I have no opinions on MongoDB, but it really seems like this particular problem was because they skimped on disaster recovery, ie. their failover hardware was less powerful than their production hardware. That was the root cause of their downtime, which is inadequate planning.

That's spending money on car insurance, but realizing only after you get into an accident that the car insurance covers almost nothing. It means you've wasted your money paying for the insurance. They paid for the secondary failover hardware, but it was effectively useless since they were down for 2 days. The only thing it mitigated, possibly, was how long they were down for, but the primary objective of the hardware, ie. keep them up in case of a disaster, was a complete failure.

I've worked at a company that was completely down for a day worldwide due to a "disaster", even though we had spent millions on diesel fuel generators, etc. I blame the "checkbox" mentality where people only look to satisfy requirements, but no one actually has ownership over the process and the details. Unfortunately, in my case, no one got fired over this complete misstep, which is another problem... zero accountability.

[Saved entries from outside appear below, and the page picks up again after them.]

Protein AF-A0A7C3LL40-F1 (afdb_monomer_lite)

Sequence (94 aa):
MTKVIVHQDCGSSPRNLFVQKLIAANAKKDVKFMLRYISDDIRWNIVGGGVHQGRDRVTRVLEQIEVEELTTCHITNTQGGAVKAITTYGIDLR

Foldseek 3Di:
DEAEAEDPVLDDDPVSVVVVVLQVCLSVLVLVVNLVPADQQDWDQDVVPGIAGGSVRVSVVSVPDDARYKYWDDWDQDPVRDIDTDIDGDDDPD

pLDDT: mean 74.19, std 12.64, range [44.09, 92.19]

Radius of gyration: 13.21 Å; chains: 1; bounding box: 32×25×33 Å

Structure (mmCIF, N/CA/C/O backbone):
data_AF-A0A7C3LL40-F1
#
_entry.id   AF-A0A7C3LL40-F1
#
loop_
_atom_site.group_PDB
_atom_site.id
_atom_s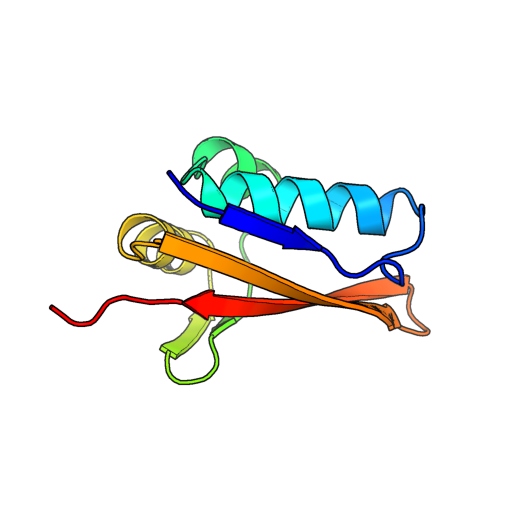ite.type_symbol
_atom_site.label_atom_id
_atom_site.label_alt_id
_atom_site.label_comp_id
_atom_site.label_asym_id
_atom_site.label_entity_id
_atom_site.label_seq_id
_atom_site.pdbx_PDB_ins_code
_atom_site.Cartn_x
_atom_site.Cartn_y
_atom_site.Cartn_z
_atom_site.occupancy
_atom_site.B_iso_or_equiv
_atom_site.auth_seq_id
_atom_site.auth_comp_id
_atom_site.auth_asym_id
_atom_site.auth_atom_id
_atom_site.pdbx_PDB_model_num
ATOM 1 N N . MET A 1 1 ? -5.575 10.570 12.783 1.00 47.00 1 MET A N 1
ATOM 2 C CA . MET A 1 1 ? -4.546 11.108 11.861 1.00 47.00 1 MET A CA 1
ATOM 3 C C . MET A 1 1 ? -3.445 10.065 11.782 1.00 47.00 1 MET A C 1
ATOM 5 O O . MET A 1 1 ? -2.869 9.780 12.820 1.00 47.00 1 MET A O 1
ATOM 9 N N . THR A 1 2 ? -3.208 9.447 10.621 1.00 52.16 2 THR A N 1
ATOM 10 C CA . THR A 1 2 ? -2.278 8.309 10.517 1.00 52.16 2 THR A CA 1
ATOM 11 C C . THR A 1 2 ? -0.827 8.771 10.579 1.00 52.16 2 THR A C 1
ATOM 13 O O . THR A 1 2 ? -0.401 9.615 9.786 1.00 52.16 2 THR A O 1
ATOM 16 N N . LYS A 1 3 ? -0.064 8.228 11.529 1.00 56.03 3 LYS A N 1
ATOM 17 C CA . LYS A 1 3 ? 1.355 8.548 11.719 1.00 56.03 3 LYS A CA 1
ATOM 18 C C . LYS A 1 3 ? 2.216 7.606 10.877 1.00 56.03 3 LYS A C 1
ATOM 20 O O . LYS A 1 3 ? 2.075 6.392 10.984 1.00 56.03 3 LYS A O 1
ATOM 25 N N . VAL A 1 4 ? 3.086 8.169 10.032 1.00 58.47 4 VAL A N 1
ATOM 26 C CA . VAL A 1 4 ? 4.005 7.408 9.167 1.00 58.47 4 VAL A CA 1
ATOM 27 C C . VAL A 1 4 ? 5.437 7.601 9.654 1.00 58.47 4 VAL A C 1
ATOM 29 O O . VAL A 1 4 ? 5.943 8.722 9.639 1.00 58.47 4 VAL A O 1
ATOM 32 N N . ILE A 1 5 ? 6.094 6.516 10.067 1.00 59.72 5 ILE A N 1
ATOM 33 C CA . ILE A 1 5 ? 7.497 6.519 10.511 1.00 59.72 5 ILE A CA 1
ATOM 34 C C . ILE A 1 5 ? 8.352 5.794 9.467 1.00 59.72 5 ILE A C 1
ATOM 36 O O . ILE A 1 5 ? 8.038 4.667 9.083 1.00 59.72 5 ILE A O 1
ATOM 40 N N . VAL A 1 6 ? 9.432 6.429 9.002 1.00 59.59 6 VAL A N 1
ATOM 41 C CA . VAL A 1 6 ? 10.357 5.876 7.996 1.00 59.59 6 VAL A CA 1
ATOM 42 C C . VAL A 1 6 ? 11.776 5.858 8.568 1.00 59.59 6 VAL A C 1
ATOM 44 O O . VAL A 1 6 ? 12.250 6.881 9.056 1.00 59.59 6 VAL A O 1
ATOM 47 N N . HIS A 1 7 ? 12.456 4.708 8.512 1.00 60.47 7 HIS A N 1
ATOM 48 C CA . HIS A 1 7 ? 13.838 4.568 8.996 1.00 60.47 7 HIS A CA 1
ATOM 49 C C . HIS A 1 7 ? 14.852 5.289 8.083 1.00 60.47 7 HIS A C 1
ATOM 51 O O . HIS A 1 7 ? 14.691 5.279 6.862 1.00 60.47 7 HIS A O 1
ATOM 57 N N . GLN A 1 8 ? 15.926 5.862 8.649 1.00 53.72 8 GLN A N 1
ATOM 58 C CA . GLN A 1 8 ? 16.949 6.626 7.902 1.00 53.72 8 GLN A CA 1
ATOM 59 C C . GLN A 1 8 ? 17.656 5.815 6.799 1.00 53.72 8 GLN A C 1
ATOM 61 O O . GLN A 1 8 ? 18.015 6.378 5.769 1.00 53.72 8 GLN A O 1
ATOM 66 N N . ASP A 1 9 ? 17.773 4.495 6.961 1.00 56.84 9 ASP A N 1
ATOM 67 C CA . ASP A 1 9 ? 18.399 3.594 5.973 1.00 56.84 9 ASP A CA 1
ATOM 68 C C . ASP A 1 9 ? 17.557 3.358 4.707 1.00 56.84 9 ASP A C 1
ATOM 70 O O . ASP A 1 9 ? 17.955 2.632 3.794 1.00 56.84 9 ASP A O 1
ATOM 74 N N . CYS A 1 10 ? 16.387 3.990 4.607 1.00 56.38 10 CYS A N 1
ATOM 75 C CA . CYS A 1 10 ? 15.570 3.998 3.403 1.00 56.38 10 CYS A CA 1
ATOM 76 C C . CYS A 1 10 ? 16.188 4.945 2.356 1.00 56.38 10 CYS A C 1
ATOM 78 O O . CYS A 1 10 ? 15.643 6.013 2.085 1.00 56.38 10 CYS A O 1
ATOM 80 N N . GLY A 1 11 ? 17.344 4.570 1.792 1.00 55.75 11 GLY A N 1
ATOM 81 C CA . GLY A 1 11 ? 18.174 5.411 0.918 1.00 55.75 11 GLY A CA 1
ATOM 82 C C . GLY A 1 11 ? 17.427 6.114 -0.227 1.00 55.75 11 GLY A C 1
ATOM 83 O O . GLY A 1 11 ? 16.375 5.669 -0.671 1.00 55.75 11 GLY A O 1
ATOM 84 N N . SER A 1 12 ? 17.995 7.196 -0.756 1.00 66.44 12 SER A N 1
ATOM 85 C CA . SER A 1 12 ? 17.369 8.168 -1.677 1.00 66.44 12 SER A CA 1
ATOM 86 C C . SER A 1 12 ? 17.111 7.691 -3.118 1.00 66.44 12 SER A C 1
ATOM 88 O O . SER A 1 12 ? 16.899 8.510 -4.015 1.00 66.44 12 SER A O 1
ATOM 90 N N . SER A 1 13 ? 17.122 6.381 -3.384 1.00 73.56 13 SER A N 1
ATOM 91 C CA . SER A 1 13 ? 16.906 5.881 -4.745 1.00 73.56 13 SER A CA 1
ATOM 92 C C . SER A 1 13 ? 15.491 6.232 -5.244 1.00 73.56 13 SER A C 1
ATOM 94 O O . SER A 1 13 ? 14.541 6.203 -4.453 1.00 73.56 13 SER A O 1
ATOM 96 N N . PRO A 1 14 ? 15.291 6.496 -6.551 1.00 76.31 14 PRO A N 1
ATOM 97 C CA . PRO A 1 14 ? 13.961 6.765 -7.105 1.00 76.31 14 PRO A CA 1
ATOM 98 C C . PRO A 1 14 ? 12.924 5.686 -6.757 1.00 76.31 14 PRO A C 1
ATOM 100 O O . PRO A 1 14 ? 11.760 5.996 -6.506 1.00 76.31 14 PRO A O 1
ATOM 103 N N . ARG A 1 15 ? 13.353 4.417 -6.676 1.00 76.69 15 ARG A N 1
ATOM 104 C CA . ARG A 1 15 ? 12.491 3.291 -6.289 1.00 76.69 15 ARG A CA 1
ATOM 105 C C . ARG A 1 15 ? 12.123 3.323 -4.805 1.00 76.69 15 ARG A C 1
ATOM 107 O O . ARG A 1 15 ? 10.971 3.074 -4.468 1.00 76.69 15 ARG A O 1
ATOM 114 N N . ASN A 1 16 ? 13.053 3.691 -3.926 1.00 76.31 16 ASN A N 1
ATOM 115 C CA . ASN A 1 16 ? 12.776 3.835 -2.495 1.00 76.31 16 ASN A CA 1
ATOM 116 C C . ASN A 1 16 ? 11.809 4.997 -2.235 1.00 76.31 16 ASN A C 1
ATOM 118 O O . ASN A 1 16 ? 10.860 4.847 -1.469 1.00 76.31 16 ASN A O 1
ATOM 122 N N . LEU A 1 17 ? 11.994 6.125 -2.929 1.00 79.56 17 LEU A N 1
ATOM 123 C CA . LEU A 1 17 ? 11.067 7.259 -2.878 1.00 79.56 17 LEU A CA 1
ATOM 124 C C . LEU A 1 17 ? 9.670 6.872 -3.376 1.00 79.56 17 LEU A C 1
ATOM 126 O O . LEU A 1 17 ? 8.666 7.291 -2.804 1.00 79.56 17 LEU A O 1
ATOM 130 N N . PHE A 1 18 ? 9.589 6.057 -4.430 1.00 82.94 18 PHE A N 1
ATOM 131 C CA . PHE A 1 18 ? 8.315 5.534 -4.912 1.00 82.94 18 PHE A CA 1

viraptor · on March 31, 2012

Seems like Netflix's chaos monkey is not a bad idea actually. I don't mean you have to kill your services randomly while there are users on them... but switching from your master to secondary (why are you even making a distinction anyway?) should be a pretty standard operation.

Even normal upgrades (hardware fails - it's a question of when, not if) could be handled transparently just by making the "secondary" server a first-class citizen.

mtkd · on March 31, 2012

It's also advisable to try and keep the core dataset (which you absolutely depend on) as light as possible.

Split out the heavy stuff on to other servers.

Then have emergency flags in the webapps so you can run them in a low feature mode. If you bake this concept in when you're building the webapps dealing with drama is much less stressful.

calpaterson · on March 31, 2012

This seems like such an obvious issue that I can't understand how they overlooked it. If you are using failover as a strategy, your failover machine has to be up to the task.